So this last week of psychiatry my "outpatient" assignment was Electroconvulsive Therapy...aka ECT. Basically ECT is controlled seizures induced in patients with refractory depression or have some need to avoid medications (pregnant women, people with immediate suicidality, etc). It has come a long way from the old days of "shock therapy" and pictures of people's brains getting fried while being strapped to a bed. While infinitely more clinical now, no one still really knows exactly how it works...haha...

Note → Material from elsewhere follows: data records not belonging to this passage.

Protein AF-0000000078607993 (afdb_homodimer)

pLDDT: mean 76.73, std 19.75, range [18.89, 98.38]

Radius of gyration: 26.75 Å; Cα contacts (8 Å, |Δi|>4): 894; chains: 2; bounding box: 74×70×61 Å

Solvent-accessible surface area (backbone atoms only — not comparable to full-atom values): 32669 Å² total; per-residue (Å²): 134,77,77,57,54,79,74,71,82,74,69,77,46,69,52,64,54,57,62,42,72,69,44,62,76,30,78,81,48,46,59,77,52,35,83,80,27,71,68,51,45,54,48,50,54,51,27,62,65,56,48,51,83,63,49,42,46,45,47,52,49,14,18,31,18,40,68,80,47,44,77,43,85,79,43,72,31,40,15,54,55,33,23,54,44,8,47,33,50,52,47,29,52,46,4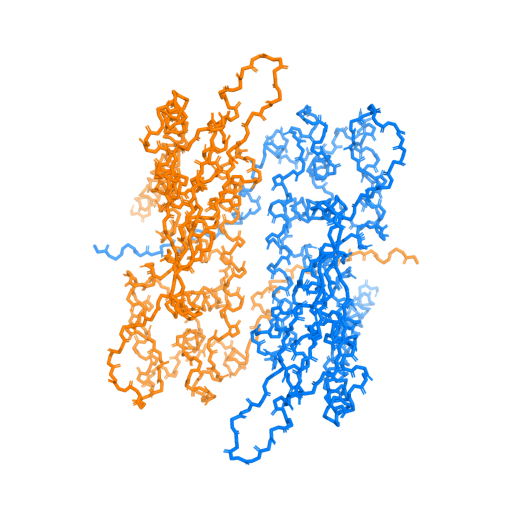1,51,50,45,58,58,75,40,72,86,54,53,42,70,53,50,51,31,46,43,50,58,60,68,28,50,66,49,35,19,50,47,24,53,75,71,46,47,75,80,62,50,40,65,48,72,85,66,68,64,90,63,82,73,47,52,65,55,32,20,40,38,42,22,2,40,47,25,30,45,30,53,64,57,30,66,67,56,46,49,53,49,39,56,67,70,43,54,67,50,46,58,56,36,59,73,64,38,62,43,49,43,36,49,56,48,42,35,52,46,36,44,68,61,44,56,90,96,51,79,68,49,57,68,42,75,44,79,74,46,78,43,68,55,88,94,57,31,35,25,31,20,35,25,25,48,89,87,36,79,45,22,49,18,60,23,75,37,65,68,49,2,43,36,34,5,25,41,36,18,60,70,63,40,86,49,75,57,47,63,48,48,51,50,45,50,46,50,55,43,46,50,52,47,49,49,50,50,47,47,48,49,46,51,50,46,50,48,50,51,52,54,52,66,75,99,135,76,78,58,52,78,73,70,82,75,69,76,46,70,54,63,55,57,61,43,72,68,44,62,76,30,76,80,47,46,59,77,54,36,82,80,28,72,69,50,47,56,49,49,54,51,27,61,60,53,48,49,84,62,48,44,46,46,46,52,49,14,18,31,18,40,68,79,46,43,77,43,86,80,44,70,30,40,15,53,55,32,22,53,46,8,47,33,51,52,47,30,50,46,40,50,50,46,56,58,76,39,71,86,55,52,42,71,55,51,50,31,46,43,50,58,58,68,28,49,65,48,34,17,50,48,23,54,75,70,46,48,74,80,62,51,41,66,47,69,87,65,68,63,90,63,82,73,48,52,65,55,30,20,43,38,42,20,2,41,46,27,30,46,29,54,64,57,30,66,66,56,46,49,52,50,39,57,68,70,42,53,67,52,45,57,56,35,58,72,64,40,62,45,50,42,35,49,55,47,42,35,52,47,35,45,69,61,44,56,90,94,53,78,66,49,56,67,41,76,43,80,75,46,80,44,67,54,88,93,58,31,37,25,31,20,34,26,25,46,88,87,35,78,47,23,49,18,60,24,75,37,66,67,49,2,43,35,34,5,25,43,37,17,61,70,63,41,85,50,74,56,49,62,48,48,51,48,44,50,46,49,54,44,46,50,53,47,47,49,51,49,47,49,47,50,46,52,50,46,51,48,50,50,51,53,53,67,74,99

Secondary structure (DSSP, 8-state):
----------S-HHHHH---HHHHHSSS--GGGGGG-HHHHHHHHHHHHHT---SSHHHHHHHTB-GGG-S-TTTSS-SHHHHHHHHHHHHHHHHHHHHHH-TTS-HHHHHHHHHHHSSHHHHHHHHHHTTGGGG-B--TT--S-----HHHHHHHHHHHHHHHHHHS-HHHHHHHHHHHTGGGHHHHHHTTTTS-HHHHHHHHHHHT--TTSPPPPPEEEEEEEES-GGG-EEEEEEEETTEEEEEEEESSHHHHHHHHHHHHHHHS--HHHHHHHHHHHHHHHHHHHHHHHHHHHHHHHHHHHHHHT-/----------S-HHHHH---HHHHHSSS--GGGGGG-HHHHHHHHHHHHHT---SSHHHHHHHTB-GGG-S-TTTSS-SHHHHHHHHHHHHHHHHHHHHHH-TTS-HHHHHHHHHHHSSHHHHHHHHHHTTGGGG-B--TTS-S-----HHHHHHHHHHHHHHHHHHS-HHHHHHHHHHHTGGGHHHHHHTTTTS-HHHHHHHHHHHT--TTSPPPPPEEEEEEEES-GGG-EEEEEEEETTEEEEEEEESSHHHHHHHHHHHHHHHS--HHHHHHHHHHHHHHHHHHHHHHHHHHHHHHHHHHHHHHT-

Foldseek 3Di:
DPPPPPPPDPPPCPLVVCCDPQCVVPVFADCVCCVVDPLLVVVVVLCVLLVHDFRYSLLLVQLQEDQQQAADDSNRHHQQVLLVVLLVLLLVLLLVVCVPLVVPDDPLLSVLLSCVQLPLQLQLVLLVVSVSLVSRHHDCPVVDSDDDDSNVSSSSSSSNSSSCPNRPHSVSSNVVCVPRGVVCSVVCLLVVVSCQLQNLLQVLQQVVDDPPDDRWGKDKDWDDWDDDPVQIKIKIFIDTPRHTQFIAIDSDPVVRVSRRSVRNVVRPPSVCSVVVSVVSCVVVVVSVVVVVVVVVVVVVVVVVVVVVVD/DPPPPPPPDPPPCPLVVCCDPQCVVPVFADCVCCVVDPLLVVCVVLCVLLVHDFRYSLLLVQLQEDQQQAADDSNRHHQQVLLVVLLVLLLVLLLVVCVPLVVPDDPLLSVLLSCVQLPLQLQLVLLVVSPSLVSRHHDCVVVDSDDDDSNVSSSSSSSNSSSCPNRPHSVSSNVVCVPRGVVCSVVCLLVVVSCQLQNLLQVLQQVVDDPPDDRWGKDKDWDDWDDDPVQIKIKIFIDTPRHTQFIAIDSDPVVRVSRRSVRNVVRPPSVCSVVVSVVSCVVVVVSVVVVVVVVVVVVVVVVVVVVVVD

Nearest PDB structures (foldseek):
  9asq-assembly1_A  TM=8.480E-01  e=1.486E-35  Homo sapiens
  9aso-assembly1_A  TM=8.381E-01  e=3.293E-35  Homo sapiens
  6lxd-assembly1_A  TM=8.248E-01  e=1.594E-33  Homo sapiens
  6v5b-assembly1_A  TM=8.413E-01  e=4.560E-30  Homo sapiens
  5b16-assembly1_A  TM=6.869E-01  e=2.028E-29  Homo sapiens

InterPro domains:
  IPR000999 Ribonuclease III domain [PF00636] (80-168)
  IPR000999 Ribonuclease III domain [PS00517] (80-88)
  IPR000999 Ribonuclease III domain [PS50142] (43-169)
  IPR000999 Ribonuclease III domain [SM00535] (58-190)
  IPR000999 Ribonuclease III domain [cd00593] (58-190)
  IPR011907 Ribonuclease III [MF_00104] (46-265)
  IPR011907 Ribonuclease III [TIGR02191] (46-267)
  IPR014720 Double-stranded RNA-binding domain [PF00035] (197-267)
  IPR014720 Double-stranded RNA-binding domain [PS50137] (196-270)
  IPR014720 Double-stranded RNA-binding domain [SM00358] (197-269)
  IPR036389 Ribonuclease III, endonuclease domain superfamily [G3DSA:1.10.1520.10] (40-193)
  IPR036389 Ribonuclease III, endonuclease domain superfamily [SSF69065] (37-197)
  IPR044442 RNase III, double-stranded RNA binding domain, animal [cd19877] (195-268)

Structure (mmCIF, N/CA/C/O backbone):
data_AF-0000000078607993-model_v1
#
loop_
_entity.id
_entity.type
_entity.pdbx_description
1 polymer 'Ribonuclease 3'
#
loop_
_atom_site.group_PDB
_atom_site.id
_atom_site.type_symbol
_atom_site.label_atom_id
_atom_site.label_alt_id
_atom_site.label_comp_id
_atom_site.label_asym_id
_atom_site.label_entity_id
_atom_site.label_seq_id
_atom_site.pdbx_PDB_ins_code
_atom_site.Cartn_x
_atom_site.Cartn_y
_atom_site.Cartn_z
_atom_site.occupancy
_atom_site.B_iso_or_equiv
_atom_site.auth_seq_id
_atom_site.auth_comp_id
_atom_site.auth_asym_id
_atom_site.auth_atom_id
_atom_site.pdbx_PDB_model_num
ATOM 1 N N . MET A 1 1 ? 8.586 -10.773 -30.609 1 18.98 1 MET A N 1
ATOM 2 C CA . MET A 1 1 ? 9.469 -11.547 -29.734 1 18.98 1 MET A CA 1
ATOM 3 C C . MET A 1 1 ? 9.984 -10.695 -28.578 1 18.98 1 MET A C 1
ATOM 5 O O . MET A 1 1 ? 9.805 -9.477 -28.578 1 18.98 1 MET A O 1
ATOM 9 N N . GLY A 1 2 ? 11.141 -11.188 -27.812 1 24.28 2 GLY A N 1
ATOM 10 C CA . GLY A 1 2 ? 11.547 -11.234 -26.406 1 24.28 2 GLY A CA 1
ATOM 11 C C . GLY A 1 2 ? 12.141 -9.93 -25.922 1 24.28 2 GLY A C 1
ATOM 12 O O . GLY A 1 2 ? 13.344 -9.695 -26.078 1 24.28 2 GLY A O 1
ATOM 13 N N . GLU A 1 3 ? 11.539 -8.781 -26.062 1 28.05 3 GLU A N 1
ATOM 14 C CA . GLU A 1 3 ? 12.273 -7.594 -25.625 1 28.05 3 GLU A CA 1
ATOM 15 C C . GLU A 1 3 ? 12.828 -7.77 -24.219 1 28.05 3 GLU A C 1
ATOM 17 O O . GLU A 1 3 ? 12.07 -8.055 -23.281 1 28.05 3 GLU A O 1
ATOM 22 N N . LEU A 1 4 ? 14.039 -8.219 -24.141 1 29.47 4 LEU A N 1
ATOM 23 C CA . LEU A 1 4 ? 14.898 -8.414 -22.984 1 29.47 4 LEU A CA 1
ATOM 24 C C . LEU A 1 4 ? 14.852 -7.203 -22.062 1 29.47 4 LEU A C 1
ATOM 26 O O . LEU A 1 4 ? 14.914 -6.059 -22.516 1 29.47 4 LEU A O 1
ATOM 30 N N . LEU A 1 5 ? 14.281 -7.355 -20.922 1 36.5 5 LEU A N 1
ATOM 31 C CA . LEU A 1 5 ? 14.281 -6.371 -19.828 1 36.5 5 LEU A CA 1
ATOM 32 C C . LEU A 1 5 ? 15.688 -5.859 -19.562 1 36.5 5 LEU A C 1
ATOM 34 O O . LEU A 1 5 ? 16.609 -6.645 -19.312 1 36.5 5 LEU A O 1
ATOM 38 N N . ASN A 1 6 ? 16.188 -4.953 -20.312 1 31.34 6 ASN A N 1
ATOM 39 C CA . ASN A 1 6 ? 17.5 -4.363 -20.094 1 31.34 6 ASN A CA 1
ATOM 40 C C . ASN A 1 6 ? 17.578 -3.619 -18.766 1 31.34 6 ASN A C 1
ATOM 42 O O . ASN A 1 6 ? 16.938 -2.58 -18.594 1 31.34 6 ASN A O 1
ATOM 46 N N . PHE A 1 7 ? 18.062 -4.312 -17.719 1 32.91 7 PHE A N 1
ATOM 47 C CA . PHE A 1 7 ? 18.172 -3.854 -16.344 1 32.91 7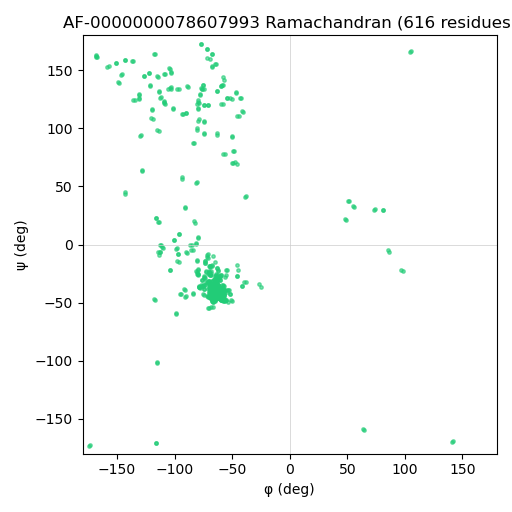 PHE A CA 1
ATOM 48 C C . PHE A 1 7 ? 19.422 -2.988 -16.156 1 32.91 7 PHE A C 1
ATOM 50 O O . PHE A 1 7 ? 19.734 -2.572 -15.039 1 32.91 7 PHE A O 1
ATOM 57 N N . SER A 1 8 ? 20.234 -2.689 -17.094 1 29.11 8 SER A N 1
ATOM 58 C CA . SER A 1 8 ? 21.594 -2.211 -16.828 1 29.11 8 SER A CA 1
ATOM 59 C C . SER A 1 8 ? 21.562 -0.8 -16.25 1 29.11 8 SER A C 1
ATOM 61 O O . SER A 1 8 ? 22.625 -0.245 -15.906 1 29.11 8 SER A O 1
ATOM 63 N N . SER A 1 9 ? 20.797 0.067 -16.609 1 30.5 9 SER A N 1
ATOM 64 C CA . SER A 1 9 ? 21.25 1.405 -16.25 1 30.5 9 SER A CA 1
ATOM 65 C C . SER A 1 9 ? 21.062 1.678 -14.758 1 30.5 9 SER A C 1
ATOM 67 O O . SER A 1 9 ? 19.922 1.753 -14.281 1 30.5 9 SER A O 1
ATOM 69 N N . LYS A 1 10 ? 22.141 1.49 -13.852 1 32.09 10 LYS A N 1
ATOM 70 C CA . LYS A 1 10 ? 22.312 1.555 -12.406 1 32.09 10 LYS A CA 1
ATOM 71 C C . LYS A 1 10 ? 22.094 2.973 -11.891 1 32.09 10 LYS A C 1
ATOM 73 O O . LYS A 1 10 ? 22.375 3.266 -10.727 1 32.09 10 LYS A O 1
ATOM 78 N N . THR A 1 11 ? 22.062 4.066 -12.602 1 31.28 11 THR A N 1
ATOM 79 C CA . THR A 1 11 ? 22.203 5.332 -11.891 1 31.28 11 THR A CA 1
ATOM 80 C C . THR A 1 11 ? 21.125 5.469 -10.82 1 31.28 11 THR A C 1
ATOM 82 O O . THR A 1 11 ? 20.031 4.902 -10.945 1 31.28 11 THR A O 1
ATOM 85 N N . ASN A 1 12 ? 21.438 6.039 -9.633 1 36.12 12 ASN A N 1
ATOM 86 C CA . ASN A 1 12 ? 20.688 6.477 -8.453 1 36.12 12 ASN A CA 1
ATOM 87 C C . ASN A 1 12 ? 19.359 7.109 -8.836 1 36.12 12 ASN A C 1
ATOM 89 O O . ASN A 1 12 ? 19.266 8.328 -8.969 1 36.12 12 ASN A O 1
ATOM 93 N N . LEU A 1 13 ? 18.797 6.605 -9.641 1 35.69 13 LEU A N 1
ATOM 94 C CA . LEU A 1 13 ? 17.625 7.07 -10.375 1 35.69 13 LEU A CA 1
ATOM 95 C C . LEU A 1 13 ? 16.484 7.441 -9.414 1 35.69 13 LEU A C 1
ATOM 97 O O . LEU A 1 13 ? 15.664 8.305 -9.727 1 35.69 13 LEU A O 1
ATOM 101 N N . LEU A 1 14 ? 16.516 6.82 -8.297 1 38.91 14 LEU A N 1
ATOM 102 C CA . LEU A 1 14 ? 15.297 7.023 -7.531 1 38.91 14 LEU A CA 1
ATOM 103 C C . LEU A 1 14 ? 15.219 8.453 -7.004 1 38.91 14 LEU A C 1
ATOM 105 O O . LEU A 1 14 ? 14.156 9.078 -7.043 1 38.91 14 LEU A O 1
ATOM 109 N N . SER A 1 15 ? 16.312 8.852 -6.273 1 41.03 15 SER A N 1
ATOM 110 C CA . SER A 1 15 ? 16.297 10.195 -5.703 1 41.03 15 SER A CA 1
ATOM 111 C C . SER A 1 15 ? 16.141 11.258 -6.789 1 41.03 15 SER A C 1
ATOM 113 O O . SER A 1 15 ? 15.461 12.266 -6.582 1 41.03 15 SER A O 1
ATOM 115 N N . SER A 1 16 ? 16.859 10.969 -7.902 1 43.06 16 SER A N 1
ATOM 116 C CA . SER A 1 16 ? 16.859 11.938 -9 1 43.06 16 SER A CA 1
ATOM 117 C C . SER A 1 16 ? 15.5 11.953 -9.711 1 43.06 16 SER A C 1
ATOM 119 O O . SER A 1 16 ? 15.234 12.844 -10.516 1 43.06 16 SER A O 1
ATOM 121 N N . LEU A 1 17 ? 14.805 11.016 -9.344 1 45.66 17 LEU A N 1
ATOM 122 C CA . LEU A 1 17 ? 13.594 10.828 -10.133 1 45.66 17 LEU A CA 1
ATOM 123 C C . LEU A 1 17 ? 12.508 11.805 -9.703 1 45.66 17 LEU A C 1
ATOM 125 O O . LEU A 1 17 ? 11.656 12.195 -10.508 1 45.66 17 LEU A O 1
ATOM 129 N N . PHE A 1 18 ? 12.695 12.203 -8.352 1 52.09 18 PHE A N 1
ATOM 130 C CA . PHE A 1 18 ? 11.602 13.07 -7.938 1 52.09 18 PHE A CA 1
ATOM 131 C C . PHE A 1 18 ? 11.945 14.531 -8.203 1 52.09 18 PHE A C 1
ATOM 133 O O . PHE A 1 18 ? 12.5 15.211 -7.332 1 52.09 18 PHE A O 1
ATOM 140 N N . ASN A 1 19 ? 12.672 14.773 -9.164 1 51.78 19 ASN A N 1
ATOM 141 C CA . ASN A 1 19 ? 12.867 16.203 -9.406 1 51.78 19 ASN A CA 1
ATOM 142 C C . ASN A 1 19 ? 11.539 16.953 -9.414 1 51.78 19 ASN A C 1
ATOM 144 O O . ASN A 1 19 ? 11.008 17.281 -10.477 1 51.78 19 ASN A O 1
ATOM 148 N N . ILE A 1 20 ? 11.062 16.984 -8.211 1 61.16 20 ILE A N 1
ATOM 149 C CA . ILE A 1 20 ? 9.828 17.75 -8.055 1 61.16 20 ILE A CA 1
ATOM 150 C C . ILE A 1 20 ? 10.109 19.234 -8.289 1 61.16 20 ILE A C 1
ATOM 152 O O . ILE A 1 20 ? 11.266 19.656 -8.352 1 61.16 20 ILE A O 1
ATOM 156 N N . ASP A 1 21 ? 9.242 19.875 -8.656 1 63.47 21 ASP A N 1
ATOM 157 C CA . ASP A 1 21 ? 9.273 21.281 -9.039 1 63.47 21 ASP A CA 1
ATOM 158 C C . ASP A 1 21 ? 10.164 22.078 -8.102 1 63.47 21 ASP A C 1
ATOM 160 O O . ASP A 1 21 ? 10.961 22.906 -8.555 1 63.47 21 ASP A O 1
ATOM 164 N N . LEU A 1 22 ? 10.242 21.703 -6.883 1 71.5 22 LEU A N 1
ATOM 165 C CA . LEU A 1 22 ? 10.984 22.484 -5.898 1 71.5 22 LEU A CA 1
ATOM 166 C C . LEU A 1 22 ? 12.484 22.234 -6.027 1 71.5 22 LEU A C 1
ATOM 168 O O . LEU A 1 22 ? 13.273 23.172 -5.902 1 71.5 22 LEU A O 1
ATOM 172 N N . GLN A 1 23 ? 12.836 21.031 -6.32 1 72.5 23 GLN A N 1
ATOM 173 C CA . GLN A 1 23 ? 14.25 20.703 -6.469 1 72.5 23 GLN A CA 1
ATOM 174 C C . GLN A 1 23 ? 14.812 21.234 -7.781 1 72.5 23 GLN A C 1
ATOM 176 O O . GLN A 1 23 ? 15.992 21.562 -7.867 1 72.5 23 GLN A O 1
ATOM 181 N N . LEU A 1 24 ? 13.875 21.328 -8.695 1 64.56 24 LEU A N 1
ATOM 182 C CA . LEU A 1 24 ? 14.281 21.828 -10 1 64.56 24 LEU A CA 1
ATOM 183 C C . LEU A 1 24 ? 14.57 23.328 -9.938 1 64.56 24 LEU A C 1
ATOM 185 O O . LEU A 1 24 ? 15.445 23.828 -10.641 1 64.56 24 LEU A O 1
ATOM 189 N N . GLN A 1 25 ? 13.891 24.016 -9.133 1 70.19 25 GLN A N 1
ATOM 190 C CA . GLN A 1 25 ? 14.086 25.453 -8.984 1 70.19 25 GLN A CA 1
ATOM 191 C C . GLN A 1 25 ? 15.43 25.766 -8.328 1 70.19 25 GLN A C 1
ATOM 193 O O . GLN A 1 25 ? 16.078 26.766 -8.672 1 70.19 25 GLN A O 1
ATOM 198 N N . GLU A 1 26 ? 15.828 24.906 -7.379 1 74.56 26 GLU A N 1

ECT is performed in an OR suite because anesthesia is given to the patients. Typically 6-12 treatments are given to each patient, and response monitored. Muscle relaxants are also administered, so that body convulsions are kept to a minimum (except a tourniquet applied to one foot, so we can keep the muscle relaxants from paralyzing the foot. We do this so we can monitor when the clonus ends.) Electrodes are applied bitemporally or with one bypassing the left hemisphere. We do this in attempt to spare memory. The most common side effect from ECT besides muscle aches and headaches is memory loss. Sometimes retrograde up to the weeks before ECT, and anterograde for weeks after. Sometimes they come back, sometimes they don't. Things like childhood memories and self-identification are preserved, thankfully. Sometimes they are glad for it, since the weeks of depression leading up to needing treatments are some of their worst, and they would rather forget it anyways. It's something out of Eternal Sunshine for the Spotless Mind, that's for sure.
So I spent the week administering ECT and chatting with the hilariously boisterous anesthesia doc, Dr. W. He's an older African-American gentleman with a voice reminiscent of Morgan Freeman and the penchant to talk about food nonstop. More bizarre topics we talked about included cannibalism, witch hunts, ancient Romans, Korean alphabet, and medical Spanish. We mostly talked about food though, and I was quite homesick for any semblance of good food. It's not easy being Asian in the Midwest. Good thing I'm adaptable. But coming up on 3 years in Iowa has significantly lowered my standards and another several years might turn me into a Panda Express fan. Just kidding...
My experience on psych has been a mixture of the frightening and fascinating depths of the human psyche. I could spend a lifetime learning about this stuff (not as a primary interest, but for my own intellectual satisfaction) and I hope to never stop considering the body and mind as a whole.
I was grateful to be able to follow several of my inpatient unit patients to ECT. I was able to reassure them and provide some continuity so that as they were getting wheeled into the rooms I could at least be a familiar face. My heart about melted when my acutely suicidal meth addict patient (a youngish man who was probably very good looking in his day, but now has no teeth and completely gray hair) said "Thanks for everything, hon. I am hopeful." He came to us huddled in an angry mess, sweaty and belligerent and wanting to hang himself with anything within reach, as his father and grandfather had. Our team persuaded him to have ECT. And on the last treatment that I was a part of, it finally looked like he was starting to lift out of the fog.